Der gestohlene Weihnachtsbaum

Essen und Fraß

Eine Weihnachtsfreude

Der parfümierte Tannenbaum

Christkind verkehrt

Weihnachten der Pechvögel

Die Finken sind wieder da

Das versunkene Festgeschenk

Silvester

Quellenverzeichnis

Impressum

Weihnachten in Berlin

In Berlin halten die Weihnachtsbäume zeitig ihren Einzug auf Straßen und Plätzen. Dann fangen wir Kinder an, Vater zu drängen, daß er auch einen Baum besorgt. Zuerst verschanzt sich Vater dahinter, daß das überhaupt nicht seine Sache sei, sondern die des Weihnachtsmanns. Natürlich kommt er damit bei uns nicht mehr durch, selbst Ede glaubt nicht mehr an diese Figur, seit beim letzten Fest Herrn Markuleits, unseres Portiers, Schuhe unter Vaters umgedrehtem Gehpelz erkannt wurden. Nein, Vater soll machen und einen Baum kaufen. Auf dem Winterfeldplatz gab es die schönsten.
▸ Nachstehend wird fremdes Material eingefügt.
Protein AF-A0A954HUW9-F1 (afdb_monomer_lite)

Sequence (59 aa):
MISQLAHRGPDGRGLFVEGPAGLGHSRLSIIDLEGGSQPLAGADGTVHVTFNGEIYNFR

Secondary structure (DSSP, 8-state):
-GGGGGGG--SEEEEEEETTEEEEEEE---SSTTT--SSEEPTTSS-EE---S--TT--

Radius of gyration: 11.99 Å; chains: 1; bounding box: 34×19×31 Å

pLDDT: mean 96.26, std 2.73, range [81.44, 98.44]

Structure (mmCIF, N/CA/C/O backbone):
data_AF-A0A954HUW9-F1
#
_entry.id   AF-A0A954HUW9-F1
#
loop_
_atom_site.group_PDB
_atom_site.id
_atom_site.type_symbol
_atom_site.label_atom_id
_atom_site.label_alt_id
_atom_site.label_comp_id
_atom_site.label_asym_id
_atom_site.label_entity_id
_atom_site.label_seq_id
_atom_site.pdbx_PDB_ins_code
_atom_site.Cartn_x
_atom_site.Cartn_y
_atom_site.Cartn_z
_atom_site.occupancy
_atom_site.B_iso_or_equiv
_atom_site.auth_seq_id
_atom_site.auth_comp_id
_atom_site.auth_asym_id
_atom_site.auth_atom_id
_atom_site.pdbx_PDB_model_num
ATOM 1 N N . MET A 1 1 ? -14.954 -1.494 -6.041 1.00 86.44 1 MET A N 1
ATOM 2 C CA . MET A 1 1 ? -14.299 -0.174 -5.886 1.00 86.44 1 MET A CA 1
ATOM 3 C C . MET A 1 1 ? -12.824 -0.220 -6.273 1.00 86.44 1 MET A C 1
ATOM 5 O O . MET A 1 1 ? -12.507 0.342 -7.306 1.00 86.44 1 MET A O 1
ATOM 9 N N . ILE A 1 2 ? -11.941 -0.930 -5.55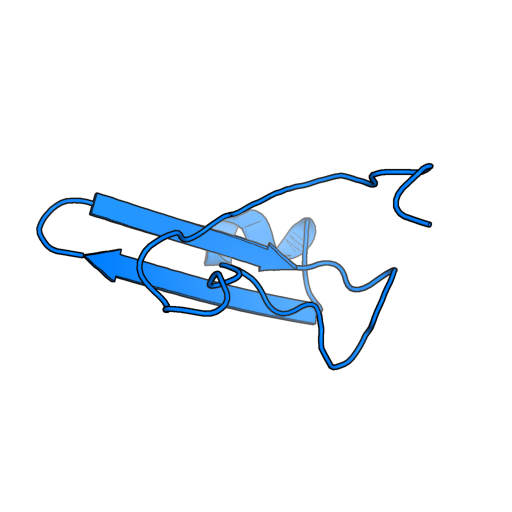7 1.00 95.19 2 ILE A N 1
ATOM 10 C CA . ILE A 1 2 ? -10.491 -0.972 -5.882 1.00 95.19 2 ILE A CA 1
ATOM 11 C C . ILE A 1 2 ? -10.215 -1.497 -7.301 1.00 95.19 2 ILE A C 1
ATOM 13 O O . ILE A 1 2 ? -9.376 -0.959 -8.013 1.00 95.19 2 ILE A O 1
ATOM 17 N N . SER A 1 3 ? -10.971 -2.500 -7.757 1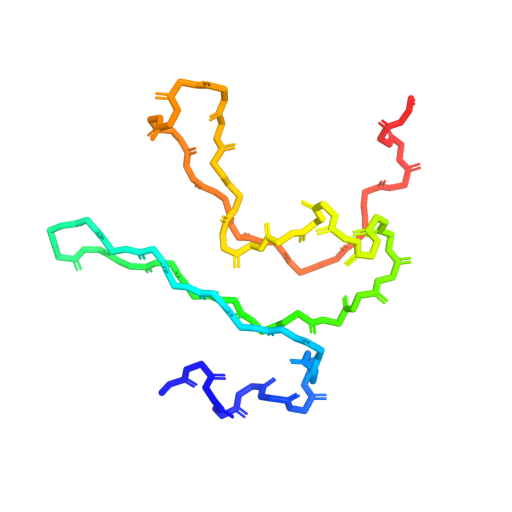.00 94.38 3 SER A N 1
ATOM 18 C CA . SER A 1 3 ? -10.846 -3.062 -9.110 1.00 94.38 3 SER A CA 1
ATOM 19 C C . SER A 1 3 ? -11.041 -2.043 -10.242 1.00 94.38 3 SER A C 1
ATOM 21 O O . SER A 1 3 ? -10.490 -2.236 -11.320 1.00 94.38 3 SER A O 1
ATOM 23 N N . GLN A 1 4 ? -11.763 -0.941 -10.008 1.00 97.38 4 GLN A N 1
ATOM 24 C CA . GLN A 1 4 ? -11.934 0.137 -10.994 1.00 97.38 4 GLN A CA 1
ATOM 25 C C . GLN A 1 4 ? -10.622 0.910 -11.235 1.00 97.38 4 GLN A C 1
ATOM 27 O O . GLN A 1 4 ? -10.435 1.505 -12.293 1.00 97.38 4 GLN A O 1
ATOM 32 N N . LEU A 1 5 ? -9.684 0.855 -10.28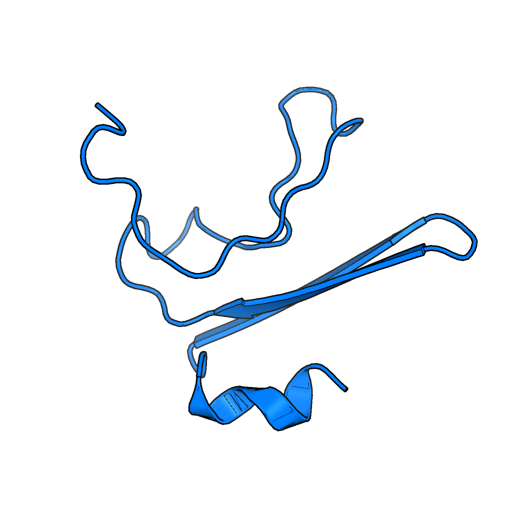3 1.00 97.44 5 LEU A N 1
ATOM 33 C CA . LEU A 1 5 ? -8.356 1.469 -10.363 1.00 97.44 5 LEU A CA 1
ATOM 34 C C . LEU A 1 5 ? -7.276 0.506 -10.879 1.00 97.44 5 LEU A C 1
ATOM 36 O O . LEU A 1 5 ? -6.100 0.857 -10.865 1.00 97.44 5 LEU A O 1
ATOM 40 N N . ALA A 1 6 ? -7.653 -0.679 -11.376 1.00 96.94 6 ALA A N 1
ATOM 41 C CA . ALA A 1 6 ? -6.714 -1.691 -11.869 1.00 96.94 6 ALA A CA 1
ATOM 42 C C . ALA A 1 6 ? -5.715 -1.154 -12.907 1.00 96.94 6 ALA A C 1
ATOM 44 O O . ALA A 1 6 ? -4.565 -1.571 -12.921 1.00 96.94 6 ALA A O 1
ATOM 45 N N . HIS A 1 7 ? -6.138 -0.205 -13.742 1.00 98.00 7 HIS A N 1
ATOM 46 C CA . HIS A 1 7 ? -5.292 0.425 -14.756 1.00 98.00 7 HIS A CA 1
ATOM 47 C C . HIS A 1 7 ? -4.140 1.262 -14.167 1.00 98.00 7 HIS A C 1
ATOM 49 O O . HIS A 1 7 ? -3.156 1.502 -14.857 1.00 98.00 7 HIS A O 1
ATOM 55 N N . ARG A 1 8 ? -4.245 1.713 -12.908 1.00 97.88 8 ARG A N 1
ATOM 56 C CA . ARG A 1 8 ? -3.185 2.462 -12.206 1.00 97.88 8 ARG A CA 1
ATOM 57 C C . ARG A 1 8 ? -2.207 1.566 -11.454 1.00 97.88 8 ARG A C 1
ATOM 59 O O . ARG A 1 8 ? -1.152 2.036 -11.051 1.00 97.88 8 ARG A O 1
ATOM 66 N N . GLY A 1 9 ? -2.584 0.315 -11.219 1.00 97.75 9 GLY A N 1
ATOM 67 C CA . GLY A 1 9 ? -1.818 -0.616 -10.409 1.00 97.75 9 GLY A CA 1
ATOM 68 C C . GLY A 1 9 ? -2.221 -2.051 -10.719 1.00 97.75 9 GLY A C 1
ATOM 69 O O . GLY A 1 9 ? -3.042 -2.606 -9.981 1.00 97.75 9 GLY A O 1
ATOM 70 N N . PRO A 1 10 ? -1.722 -2.609 -11.834 1.00 97.31 10 PRO A N 1
ATOM 71 C CA . PRO A 1 10 ? -2.127 -3.922 -12.325 1.00 97.31 10 PRO A CA 1
ATOM 72 C C . PRO A 1 10 ? -1.506 -5.086 -11.543 1.00 97.31 10 PRO A C 1
ATOM 74 O O . PRO A 1 10 ? -2.049 -6.189 -11.593 1.00 97.31 10 PRO A O 1
ATOM 77 N N . ASP A 1 11 ? -0.422 -4.847 -10.803 1.00 97.69 11 ASP A N 1
ATOM 78 C CA . ASP A 1 11 ? 0.414 -5.907 -10.229 1.00 97.69 11 ASP A CA 1
ATOM 79 C C . ASP A 1 11 ? -0.128 -6.447 -8.904 1.00 97.69 11 ASP A C 1
ATOM 81 O O . ASP A 1 11 ? 0.143 -7.585 -8.531 1.00 97.69 11 ASP A O 1
ATOM 85 N N . GLY A 1 12 ? -0.901 -5.643 -8.171 1.00 95.81 12 GLY A N 1
ATOM 86 C CA . GLY A 1 12 ? -1.400 -6.040 -6.861 1.00 95.81 1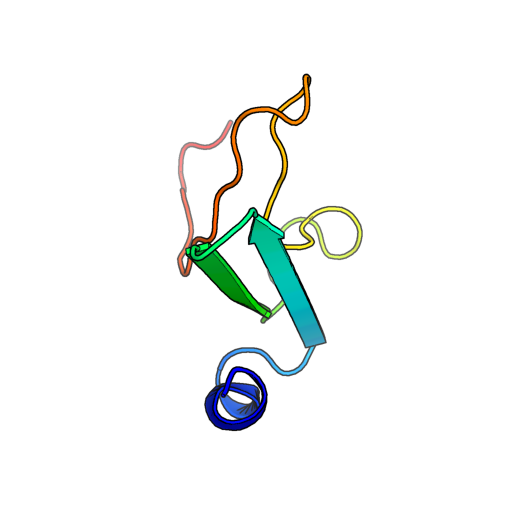2 GLY A CA 1
ATOM 87 C C . GLY A 1 12 ? -2.614 -5.252 -6.405 1.00 95.81 12 GLY A C 1
ATOM 88 O O . GLY A 1 12 ? -2.881 -4.139 -6.861 1.00 95.81 12 GLY A O 1
ATOM 89 N N . ARG A 1 13 ? -3.371 -5.837 -5.477 1.00 97.38 13 ARG A N 1
ATOM 90 C CA . ARG A 1 13 ? -4.492 -5.182 -4.798 1.00 97.38 13 ARG A CA 1
ATOM 91 C C . ARG A 1 13 ? -4.476 -5.568 -3.329 1.00 97.38 13 ARG A C 1
ATOM 93 O O . ARG A 1 13 ? -4.239 -6.730 -3.017 1.00 97.38 13 ARG A O 1
ATOM 100 N N . GLY A 1 14 ? -4.784 -4.616 -2.460 1.00 97.00 14 GLY A N 1
ATOM 101 C CA . GLY A 1 14 ? -4.910 -4.862 -1.029 1.00 97.00 14 GLY A CA 1
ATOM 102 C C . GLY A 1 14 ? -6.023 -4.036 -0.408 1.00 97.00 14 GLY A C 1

Schließlich versprach Vater sich umzusehen, in diesen Tagen habe er aber noch nicht recht Zeit dafür. Doch wir ließen nicht nach mit Drängen. Schließlich ging Vater, und wir alle erwarteten seine Rückkehr mit Spannung. Natürlich kam er leer zurück. Das hatten wir auch nicht anders erwartet, denn Vater kaufte nie etwas sofort. Er erkundigte sich erst überall, wo er es am billigsten bekäme. Aber Vater kam auch recht niedergedrückt heim: Die Weihnachtsbäume waren in diesem Jahre unerschwinglich teuer! Er hatte uns doch recht verstanden, wir wollten wieder einen Baum vom Fußboden bis zur Decke –? Nun also, so etwas hatte er sich schon gedacht, aber solche Bäume gab es nicht unter neun Mark, und mehr als fünf wollte er keinesfalls anlegen … Wenn wir uns freilich mit einem auf den Tisch gestellten Bäumlein begnügen wollten –?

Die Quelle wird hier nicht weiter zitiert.